=== Work instructions ===
Copy the records below word for word. Stop after the line that contains "ATOM 3 C C .".

** Opening Exercise input block **

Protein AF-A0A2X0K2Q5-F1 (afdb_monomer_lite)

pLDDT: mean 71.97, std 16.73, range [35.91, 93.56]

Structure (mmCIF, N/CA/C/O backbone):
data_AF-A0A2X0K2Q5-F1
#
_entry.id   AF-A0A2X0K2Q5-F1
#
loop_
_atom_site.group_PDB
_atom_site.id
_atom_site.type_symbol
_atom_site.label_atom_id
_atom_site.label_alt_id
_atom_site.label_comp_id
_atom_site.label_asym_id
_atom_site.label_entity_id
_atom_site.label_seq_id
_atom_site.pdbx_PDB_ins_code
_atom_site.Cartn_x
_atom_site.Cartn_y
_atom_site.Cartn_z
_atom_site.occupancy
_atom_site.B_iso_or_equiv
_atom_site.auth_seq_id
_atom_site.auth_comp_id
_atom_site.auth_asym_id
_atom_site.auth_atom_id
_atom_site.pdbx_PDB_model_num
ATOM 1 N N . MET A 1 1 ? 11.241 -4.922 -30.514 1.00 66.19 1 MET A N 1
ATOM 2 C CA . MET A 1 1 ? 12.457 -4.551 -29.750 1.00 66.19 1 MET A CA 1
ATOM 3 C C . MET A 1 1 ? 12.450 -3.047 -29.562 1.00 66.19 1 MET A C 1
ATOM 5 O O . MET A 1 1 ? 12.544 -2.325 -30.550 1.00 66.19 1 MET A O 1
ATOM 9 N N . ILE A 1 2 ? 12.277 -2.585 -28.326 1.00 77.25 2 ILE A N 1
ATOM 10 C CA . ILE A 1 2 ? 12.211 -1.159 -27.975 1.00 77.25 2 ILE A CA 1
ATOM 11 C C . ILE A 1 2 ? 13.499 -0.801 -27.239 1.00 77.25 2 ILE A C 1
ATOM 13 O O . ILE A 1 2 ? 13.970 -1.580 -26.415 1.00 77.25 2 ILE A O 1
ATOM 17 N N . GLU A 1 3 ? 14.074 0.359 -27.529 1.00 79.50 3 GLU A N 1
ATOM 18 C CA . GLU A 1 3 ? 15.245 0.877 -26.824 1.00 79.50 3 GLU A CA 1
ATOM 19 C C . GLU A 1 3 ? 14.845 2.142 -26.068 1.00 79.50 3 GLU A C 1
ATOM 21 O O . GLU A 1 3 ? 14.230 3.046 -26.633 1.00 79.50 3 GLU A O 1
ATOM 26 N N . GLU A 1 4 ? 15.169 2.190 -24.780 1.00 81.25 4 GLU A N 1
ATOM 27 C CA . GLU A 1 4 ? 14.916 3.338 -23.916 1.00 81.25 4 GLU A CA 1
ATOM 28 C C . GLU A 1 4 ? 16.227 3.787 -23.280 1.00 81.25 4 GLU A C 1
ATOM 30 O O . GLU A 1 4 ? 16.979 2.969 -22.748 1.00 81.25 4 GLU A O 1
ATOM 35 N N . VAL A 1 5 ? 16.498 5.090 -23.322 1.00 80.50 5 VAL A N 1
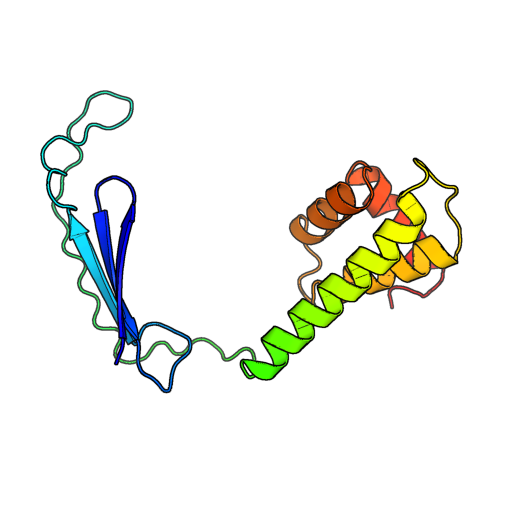
ATOM 36 C CA . VAL A 1 5 ? 17.683 5.683 -22.702 1.00 80.50 5 VAL A CA 1
ATOM 37 C C . VAL A 1 5 ? 17.243 6.699 -21.661 1.00 80.50 5 VAL A C 1
ATOM 39 O O . VAL A 1 5 ? 16.556 7.668 -21.980 1.00 80.50 5 VAL A O 1
ATOM 42 N N . GLN A 1 6 ? 17.678 6.500 -20.420 1.00 78.06 6 GLN A N 1
ATOM 43 C CA . GLN A 1 6 ? 17.430 7.412 -19.314 1.00 78.06 6 GLN A CA 1
ATOM 44 C C . GLN A 1 6 ? 18.746 7.971 -18.776 1.00 78.06 6 GLN A C 1
ATOM 46 O O . GLN A 1 6 ? 19.679 7.226 -18.487 1.00 78.06 6 GLN A O 1
ATOM 51 N N . VAL A 1 7 ? 18.808 9.289 -18.584 1.00 74.44 7 VAL A N 1
ATOM 52 C CA . VAL A 1 7 ? 19.951 9.946 -17.941 1.00 74.44 7 VAL A CA 1
ATOM 53 C C . VAL A 1 7 ? 19.644 10.166 -16.463 1.00 74.44 7 VAL A C 1
ATOM 55 O O . VAL A 1 7 ? 18.687 10.854 -16.113 1.00 74.44 7 VAL A O 1
ATOM 58 N N . ILE A 1 8 ? 20.464 9.587 -15.586 1.00 67.88 8 ILE A N 1
ATOM 59 C CA . ILE A 1 8 ? 20.367 9.743 -14.133 1.00 67.88 8 ILE A CA 1
ATOM 60 C C . ILE A 1 8 ? 21.690 10.299 -13.617 1.00 67.88 8 ILE A C 1
ATOM 62 O O . ILE A 1 8 ? 22.696 9.595 -13.499 1.00 67.88 8 ILE A O 1
ATOM 66 N N . GLY A 1 9 ? 21.684 11.595 -13.304 1.00 71.50 9 GLY A N 1
ATOM 67 C CA . GLY A 1 9 ? 22.888 12.320 -12.917 1.00 71.50 9 GLY A CA 1
ATOM 68 C C . GLY A 1 9 ? 23.935 12.251 -14.025 1.00 71.50 9 GLY A C 1
ATOM 69 O O . GLY A 1 9 ? 23.761 12.838 -15.085 1.00 71.50 9 GLY A O 1
ATOM 70 N N . GLY A 1 10 ? 25.018 11.521 -13.769 1.00 68.94 10 GLY A N 1
ATOM 71 C CA . GLY A 1 10 ? 26.131 11.360 -14.699 1.00 68.94 10 GLY A CA 1
ATOM 72 C C . GLY A 1 10 ? 26.128 10.162 -15.605 1.00 68.94 10 GLY A C 1
ATOM 73 O O . GLY A 1 10 ? 27.137 9.912 -16.259 1.00 68.94 10 GLY A O 1
ATOM 74 N N . TRP A 1 11 ? 25.058 9.387 -15.577 1.00 67.19 11 TRP A N 1
ATOM 75 C CA . TRP A 1 11 ? 25.014 8.085 -16.210 1.00 67.19 11 TRP A CA 1
ATOM 76 C C . TRP A 1 11 ? 23.840 8.032 -17.172 1.00 67.19 11 TRP A C 1
ATOM 78 O O . TRP A 1 11 ? 22.733 8.435 -16.825 1.00 67.19 11 TRP A O 1
ATOM 88 N N . ALA A 1 12 ? 24.093 7.534 -18.373 1.00 74.00 12 ALA A N 1
ATOM 89 C CA . ALA A 1 12 ? 23.086 7.105 -19.318 1.00 74.00 12 ALA A CA 1
ATOM 90 C C . ALA A 1 12 ? 22.855 5.604 -19.118 1.00 74.00 12 ALA A C 1
ATOM 92 O O . ALA A 1 12 ? 23.778 4.792 -19.201 1.00 74.00 12 ALA A O 1
ATOM 93 N N . ILE A 1 13 ? 21.614 5.245 -18.818 1.00 78.88 13 ILE A N 1
ATOM 94 C CA . ILE A 1 13 ? 21.156 3.869 -18.686 1.00 78.88 13 ILE A CA 1
ATOM 95 C C . ILE A 1 13 ? 20.332 3.562 -19.926 1.00 78.88 13 ILE A C 1
ATOM 97 O O . ILE A 1 13 ? 19.300 4.185 -20.158 1.00 78.88 13 ILE A O 1
ATOM 101 N N . ARG A 1 14 ? 20.800 2.611 -20.723 1.00 78.44 14 ARG A N 1
ATOM 102 C CA . ARG A 1 14 ? 20.147 2.146 -21.941 1.00 78.44 14 ARG A CA 1
ATOM 103 C C . ARG A 1 14 ? 19.562 0.769 -21.693 1.00 78.44 14 ARG A C 1
ATOM 105 O O . ARG A 1 14 ? 20.304 -0.182 -21.453 1.00 78.44 14 ARG A O 1
ATOM 112 N N . CYS A 1 15 ? 18.248 0.675 -21.773 1.00 81.25 15 CYS A N 1
ATOM 113 C CA . CYS A 1 15 ? 17.485 -0.549 -21.618 1.00 81.25 15 CYS A CA 1
ATOM 114 C C . CYS A 1 15 ? 16.982 -1.006 -22.987 1.00 81.25 15 CYS A C 1
ATOM 116 O O . CYS A 1 15 ? 16.328 -0.247 -23.701 1.00 81.25 15 CYS A O 1
ATOM 118 N N . VAL A 1 16 ? 17.272 -2.255 -23.343 1.00 79.50 16 VAL A N 1
ATOM 119 C CA . VAL A 1 16 ? 16.708 -2.909 -24.525 1.00 79.50 16 VAL A CA 1
ATOM 120 C C . VAL A 1 16 ? 15.604 -3.842 -24.062 1.00 79.50 16 VAL A C 1
ATOM 122 O O . VAL A 1 16 ? 15.816 -4.697 -23.203 1.00 79.50 16 VAL A O 1
ATOM 125 N N . TRP A 1 17 ? 14.427 -3.691 -24.649 1.00 81.69 17 TRP A N 1
ATOM 126 C CA . TRP A 1 17 ? 13.221 -4.428 -24.313 1.00 81.69 17 TRP A CA 1
ATOM 127 C C . TRP A 1 17 ? 12.854 -5.374 -25.455 1.00 81.69 17 TRP A C 1
ATOM 129 O O . TRP A 1 17 ? 12.863 -4.987 -26.628 1.00 81.69 17 TRP A O 1
ATOM 139 N N . SER A 1 18 ? 12.502 -6.609 
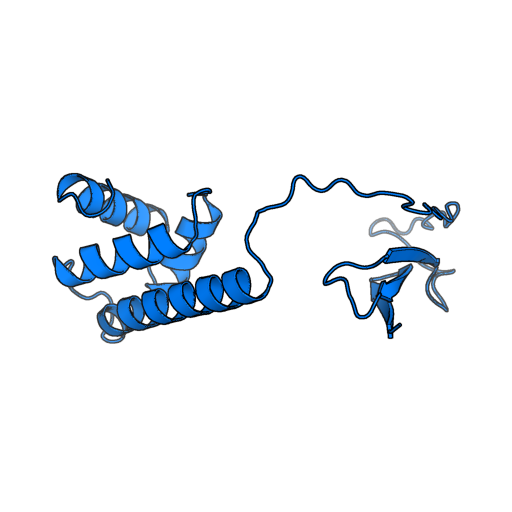-25.106 1.00 77.50 18 SER A N 1
ATOM 140 C CA . SER A 1 18 ? 11.844 -7.538 -26.028 1.00 77.50 18 SER A CA 1
ATOM 141 C C . SER A 1 18 ? 10.336 -7.325 -25.973 1.00 77.50 18 SER A C 1
ATOM 143 O O . SER A 1 18 ? 9.793 -7.087 -24.898 1.00 77.50 18 SER A O 1
ATOM 145 N N . ASP A 1 19 ? 9.652 -7.479 -27.106 1.00 72.25 19 ASP A N 1
ATOM 146 C CA . ASP A 1 19 ? 8.192 -7.322 -27.189 1.00 72.25 19 ASP A CA 1
ATOM 147 C C . ASP A 1 19 ? 7.446 -8.409 -26.378 1.00 72.25 19 ASP A C 1
ATOM 149 O O . ASP A 1 19 ? 6.266 -8.270 -26.065 1.00 72.25 19 ASP A O 1
ATOM 153 N N . GLU A 1 20 ? 8.149 -9.478 -25.987 1.00 70.19 20 GLU A N 1
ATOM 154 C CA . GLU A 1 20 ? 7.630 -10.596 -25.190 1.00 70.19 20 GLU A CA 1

** Closing Exercise input block **

=== Response ===
Protein AF-A0A2X0K2Q5-F1 (afdb_monomer_lite)

pLDDT: mean 71.97, std 16.73, range [35.91, 93.56]

Structure (mmCIF, N/CA/C/O backbone):
data_AF-A0A2X0K2Q5-F1
#
_entry.id   AF-A0A2X0K2Q5-F1
#
loop_
_atom_site.group_PDB
_atom_site.id
_atom_site.type_symbol
_atom_site.label_atom_id
_atom_site.label_alt_id
_atom_site.label_comp_id
_atom_site.label_asym_id
_atom_site.label_entity_id
_atom_site.label_seq_id
_atom_site.pdbx_PDB_ins_code
_atom_site.Cartn_x
_atom_site.Cartn_y
_atom_site.Cartn_z
_atom_site.occupancy
_atom_site.B_iso_or_equiv
_atom_site.auth_seq_id
_atom_site.auth_comp_id
_atom_site.auth_asym_id
_atom_site.auth_atom_id
_atom_site.pdbx_PDB_model_num
ATOM 1 N N . MET A 1 1 ? 11.241 -4.922 -30.514 1.00 66.19 1 MET A N 1
ATOM 2 C CA . MET A 1 1 ? 12.457 -4.551 -29.750 1.00 66.19 1 MET A CA 1
ATOM 3 C C . MET A 1 1 ? 12.450 -3.047 -29.562 1.00 66.19 1 MET A C 1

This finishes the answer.